Full circle?

Today is the first day of a new year and a new decade.  As much as I’ve struggled questioning the value of this site I am officially done wondering.  I need this site.  If anyone else finds it useful, then more healing will come, and we will find each other. A widening circle of compassionate understanding is a radical and joyous thing.

The circle that seems to be coming around fully, however, is the one that began in 1988.  That was the first time a group of us gathered to talk about our lives as women who lived with “self-injury.”  The first meetings I organized, and the first issues of the newsletter The Cutting Edge, were for women as I did not yet understand this is not a gender issue but a trauma one.  The meeting space, whether the physical one or the one on paper, was critical to create as there were few, if any, safe places to go if you were a person who, in the words of psychiatrists, “self-mutilated.”

Psychiatry, the behavioral health care business, has not been a refuge.  I coped with my childhood horrors in many ways, one of them being self-directed violence (another was societal achievement, go figure).  But I barely survived the shaming, degrading, and very expensive “treatments” forced upon me that eventually brutalized the coping skills I had retained.  I escaped the hospitals and pills and labels as soon as I sorted out how harmful they were but it took years.  I left them behind and began this work.

It was a time of unquestionable belief in this “disease” model of what is “mental illness.”  Diagnoses were strewn about as if they were real, genetic theories were being promoted as if one’s DNA at birth would dictate a person’s future.  And “experts” became very comfortable with making decisions about people from the pages of a book called the “DSM” and then prescribing “treatments” meant to control their patients’ behavior.

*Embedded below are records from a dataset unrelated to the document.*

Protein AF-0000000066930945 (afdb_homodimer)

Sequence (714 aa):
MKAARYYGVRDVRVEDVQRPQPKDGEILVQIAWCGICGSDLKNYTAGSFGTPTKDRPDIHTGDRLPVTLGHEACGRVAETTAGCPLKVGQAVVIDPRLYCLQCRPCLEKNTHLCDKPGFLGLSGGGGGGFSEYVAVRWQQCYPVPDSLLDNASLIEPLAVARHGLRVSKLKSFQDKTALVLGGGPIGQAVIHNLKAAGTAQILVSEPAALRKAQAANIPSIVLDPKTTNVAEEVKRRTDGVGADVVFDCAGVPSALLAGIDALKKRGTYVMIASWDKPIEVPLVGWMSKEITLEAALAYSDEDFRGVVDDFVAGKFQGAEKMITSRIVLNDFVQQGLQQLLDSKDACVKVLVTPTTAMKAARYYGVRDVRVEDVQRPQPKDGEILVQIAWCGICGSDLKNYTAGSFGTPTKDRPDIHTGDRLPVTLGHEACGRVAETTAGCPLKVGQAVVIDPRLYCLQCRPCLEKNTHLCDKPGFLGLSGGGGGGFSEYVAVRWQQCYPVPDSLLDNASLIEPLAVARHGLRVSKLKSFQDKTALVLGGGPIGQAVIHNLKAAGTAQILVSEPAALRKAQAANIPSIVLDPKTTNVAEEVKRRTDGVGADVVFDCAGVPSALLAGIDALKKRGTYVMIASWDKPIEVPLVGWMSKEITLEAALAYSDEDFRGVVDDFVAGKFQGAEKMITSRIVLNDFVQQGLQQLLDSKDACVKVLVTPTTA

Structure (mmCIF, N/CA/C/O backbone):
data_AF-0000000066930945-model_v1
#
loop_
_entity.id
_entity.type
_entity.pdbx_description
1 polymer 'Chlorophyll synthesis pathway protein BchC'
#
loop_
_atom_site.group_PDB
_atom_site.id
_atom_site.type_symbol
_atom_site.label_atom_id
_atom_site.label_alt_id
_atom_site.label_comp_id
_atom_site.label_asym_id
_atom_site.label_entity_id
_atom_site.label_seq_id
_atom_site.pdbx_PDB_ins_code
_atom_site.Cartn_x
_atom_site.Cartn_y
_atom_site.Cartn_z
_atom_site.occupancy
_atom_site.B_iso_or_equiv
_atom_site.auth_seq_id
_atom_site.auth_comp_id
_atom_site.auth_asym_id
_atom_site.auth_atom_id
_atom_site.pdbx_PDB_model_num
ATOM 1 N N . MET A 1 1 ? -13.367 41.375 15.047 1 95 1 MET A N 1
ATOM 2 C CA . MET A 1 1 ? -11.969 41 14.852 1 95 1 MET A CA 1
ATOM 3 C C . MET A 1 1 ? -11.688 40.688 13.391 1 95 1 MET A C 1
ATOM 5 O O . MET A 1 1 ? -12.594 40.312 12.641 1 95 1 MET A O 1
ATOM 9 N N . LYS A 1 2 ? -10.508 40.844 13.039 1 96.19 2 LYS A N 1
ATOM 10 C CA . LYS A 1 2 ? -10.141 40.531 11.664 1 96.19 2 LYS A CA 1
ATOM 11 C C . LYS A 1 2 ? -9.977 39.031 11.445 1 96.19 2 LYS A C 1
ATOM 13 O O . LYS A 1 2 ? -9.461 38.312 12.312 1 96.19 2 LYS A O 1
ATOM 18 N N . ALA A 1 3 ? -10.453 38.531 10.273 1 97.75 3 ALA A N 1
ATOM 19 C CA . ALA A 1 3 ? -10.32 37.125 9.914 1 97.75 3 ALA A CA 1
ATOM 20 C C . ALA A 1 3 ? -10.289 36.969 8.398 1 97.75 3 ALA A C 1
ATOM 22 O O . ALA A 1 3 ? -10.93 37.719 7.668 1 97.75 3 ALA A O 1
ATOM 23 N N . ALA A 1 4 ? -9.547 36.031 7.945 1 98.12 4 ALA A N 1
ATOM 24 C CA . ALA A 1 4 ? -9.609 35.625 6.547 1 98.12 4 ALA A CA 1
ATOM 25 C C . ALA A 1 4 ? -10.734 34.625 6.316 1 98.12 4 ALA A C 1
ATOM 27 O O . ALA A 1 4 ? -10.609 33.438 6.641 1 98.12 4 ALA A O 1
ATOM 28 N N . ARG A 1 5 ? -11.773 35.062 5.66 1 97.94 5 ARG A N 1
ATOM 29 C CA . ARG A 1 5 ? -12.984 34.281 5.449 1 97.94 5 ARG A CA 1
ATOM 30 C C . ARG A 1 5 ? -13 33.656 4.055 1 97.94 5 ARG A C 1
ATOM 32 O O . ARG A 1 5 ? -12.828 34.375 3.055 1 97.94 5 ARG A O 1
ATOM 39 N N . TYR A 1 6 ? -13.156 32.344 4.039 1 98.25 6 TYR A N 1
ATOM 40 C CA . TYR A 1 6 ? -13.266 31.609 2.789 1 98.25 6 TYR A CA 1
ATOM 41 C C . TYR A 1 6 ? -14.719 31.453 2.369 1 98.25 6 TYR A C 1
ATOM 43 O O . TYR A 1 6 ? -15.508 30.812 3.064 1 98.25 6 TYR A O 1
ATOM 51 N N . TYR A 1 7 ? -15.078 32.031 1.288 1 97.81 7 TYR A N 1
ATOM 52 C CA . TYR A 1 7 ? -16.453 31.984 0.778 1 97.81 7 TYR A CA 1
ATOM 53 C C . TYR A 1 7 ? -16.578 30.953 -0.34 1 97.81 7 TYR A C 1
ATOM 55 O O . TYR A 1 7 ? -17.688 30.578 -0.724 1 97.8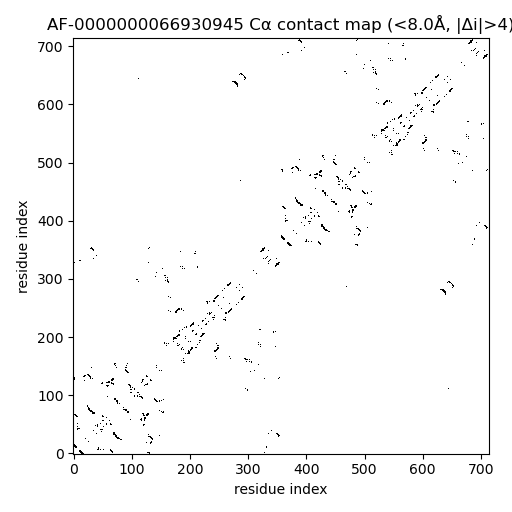1 7 TYR A O 1
ATOM 63 N N . GLY A 1 8 ? -15.492 30.531 -0.854 1 96.75 8 GLY A N 1
ATOM 64 C CA . GLY A 1 8 ? -15.422 29.609 -1.981 1 96.75 8 GLY A CA 1
ATOM 65 C C . GLY A 1 8 ? -14.195 29.812 -2.848 1 96.75 8 GLY A C 1
ATOM 66 O O . GLY A 1 8 ? -13.305 30.594 -2.496 1 96.75 8 GLY A O 1
ATOM 67 N N . VAL A 1 9 ? -14.141 29.172 -3.967 1 96.69 9 VAL A N 1
ATOM 68 C CA . VAL A 1 9 ? -12.984 29.188 -4.863 1 96.69 9 VAL A CA 1
ATOM 69 C C . VAL A 1 9 ? -12.672 30.609 -5.285 1 96.69 9 VAL A C 1
ATOM 71 O O . VAL A 1 9 ? -13.547 31.328 -5.781 1 96.69 9 VAL A O 1
ATOM 74 N N . ARG A 1 10 ? -11.43 31.047 -5.035 1 96.94 10 ARG A N 1
ATOM 75 C CA . ARG A 1 10 ? -10.883 32.344 -5.398 1 96.94 10 ARG A CA 1
ATOM 76 C C . ARG A 1 10 ? -11.633 33.469 -4.699 1 96.94 10 ARG A C 1
ATOM 78 O O . ARG A 1 10 ? -11.633 34.625 -5.164 1 96.94 10 ARG A O 1
ATOM 85 N N . ASP A 1 11 ? -12.312 33.125 -3.635 1 97.69 11 ASP A N 1
ATOM 86 C CA . ASP A 1 11 ? -13.062 34.125 -2.877 1 97.69 11 ASP A CA 1
ATOM 87 C C . ASP A 1 11 ? -12.742 34.031 -1.388 1 97.69 11 ASP A C 1
ATOM 89 O O . ASP A 1 11 ? -13.5 33.469 -0.615 1 97.69 11 ASP A O 1
ATOM 93 N N . VAL A 1 12 ? -11.641 34.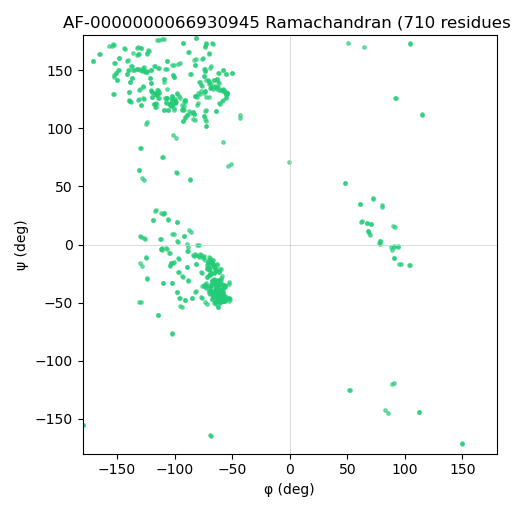656 -1.009 1 98.12 12 VAL A N 1
ATOM 94 C CA . VAL A 1 12 ? -11.219 34.812 0.377 1 98.12 12 VAL A CA 1
ATOM 95 C C . VAL A 1 12 ? -11.133 36.312 0.712 1 98.12 12 VAL A C 1
ATOM 97 O O . VAL A 1 12 ? -10.539 37.094 -0.034 1 98.12 12 VAL A O 1
ATOM 100 N N . ARG A 1 13 ? -11.719 36.688 1.812 1 97.81 13 ARG A N 1
ATOM 101 C CA . ARG A 1 13 ? -11.773 38.094 2.209 1 97.81 13 ARG A CA 1
ATOM 102 C C . ARG A 1 13 ? -11.32 38.281 3.654 1 97.81 13 ARG A C 1
ATOM 104 O O . ARG A 1 13 ? -11.688 37.469 4.523 1 97.81 13 ARG A O 1
ATOM 111 N N . VAL A 1 14 ? -10.492 39.25 3.822 1 97.38 14 VAL A N 1
ATOM 112 C CA . VAL A 1 14 ? -10.188 39.625 5.191 1 97.38 14 VAL A CA 1
ATOM 113 C C . VAL A 1 14 ? -11.219 40.656 5.672 1 97.38 14 VAL A C 1
ATOM 115 O O . VAL A 1 14 ? -11.297 41.781 5.145 1 97.38 14 VAL A O 1
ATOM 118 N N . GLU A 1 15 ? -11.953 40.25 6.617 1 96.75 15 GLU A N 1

If you lived with self-directed violence (SDV) and got caught up in the system you were in for a world of hurt.  Not all of us survived the attempts to dominate us, to force us to change behaviors without even understanding why they felt necessary. Of course this is not news.  In the late 1980s and early 1990s we needed a way to find each other safely and create our own ways to healing.  And in time pockets of support and understanding opened up as more people became aware that those who receive psychiatric labels are people coping with the impact of unhealed trauma.  And that the answer was in support and empowerment and collaboration.  I had, in the 1990s and up until a few years ago, the incredible privilege of bringing my perspective, my vision to the table in many places.  I worked under Republican and Democratic administrations.  I was a part of research, policy development and trauma-informed care implementation groups.  The system as whole still sucked but there were cracks there and they were widening and many more people had the opportunity to heal.

OK, Ruta, are these the rambling of a geezer reflecting on her work?  Yes and no.  Yes I am reflecting on the beginning of my journey.  But I am not rambling.  I am sitting here in cold recognition that the current climate in the US government and the psychiatric industry is back to the place when I first began this work.  Understanding trauma and how people adapt and cope, and how healing requires partnership, compassion and empowerment… yes those principles exist in various place but the light is getting dimmer.  It is getting cold again.  The current governmental and psychiatric industry manipulations are shifting back to the ideas that people labeled with “diagnoses” from the now much heavier version of the DSM need to be controlled.  The statistics about us are being skewed to portray us as violent when in truth it is the opposite.  There are widening numbers of people encouraging force of “treatment” as if that wasn’t an oxymoron.  There is a strong push to build more institutions, those places with locked doors, powerful brain destroying drugs and ropes to tie you down with (they are called restraints and are billable).  The idea of force as a solution is back in full force.  Pharmaceutical industry power has increased even more than before, hard to believe it could.

And I’m just now starting to piece this together.  It feels like it did 30 years ago and it is becoming horrific again.  I need a place to come to and vent.  I need a place to be present, so if someone wants a safe place to come they will find one.  I need to provide a place with the intention of creating a community that can shelter it’s individuals while striving to bring truth to power.  Yup, those old slogans are rising back up.  Might need to make a few t-shirts.  And tie-dye, of course.  I don’t want to hear about more people locked away again, drugged, demeaned, disempowered, gutted. Not without having something I can do about it.  And that is to write this and keep building this web site for those who need it.  So far I know that I do.  I’ll sleep better tonight.  I am welcoming myself home.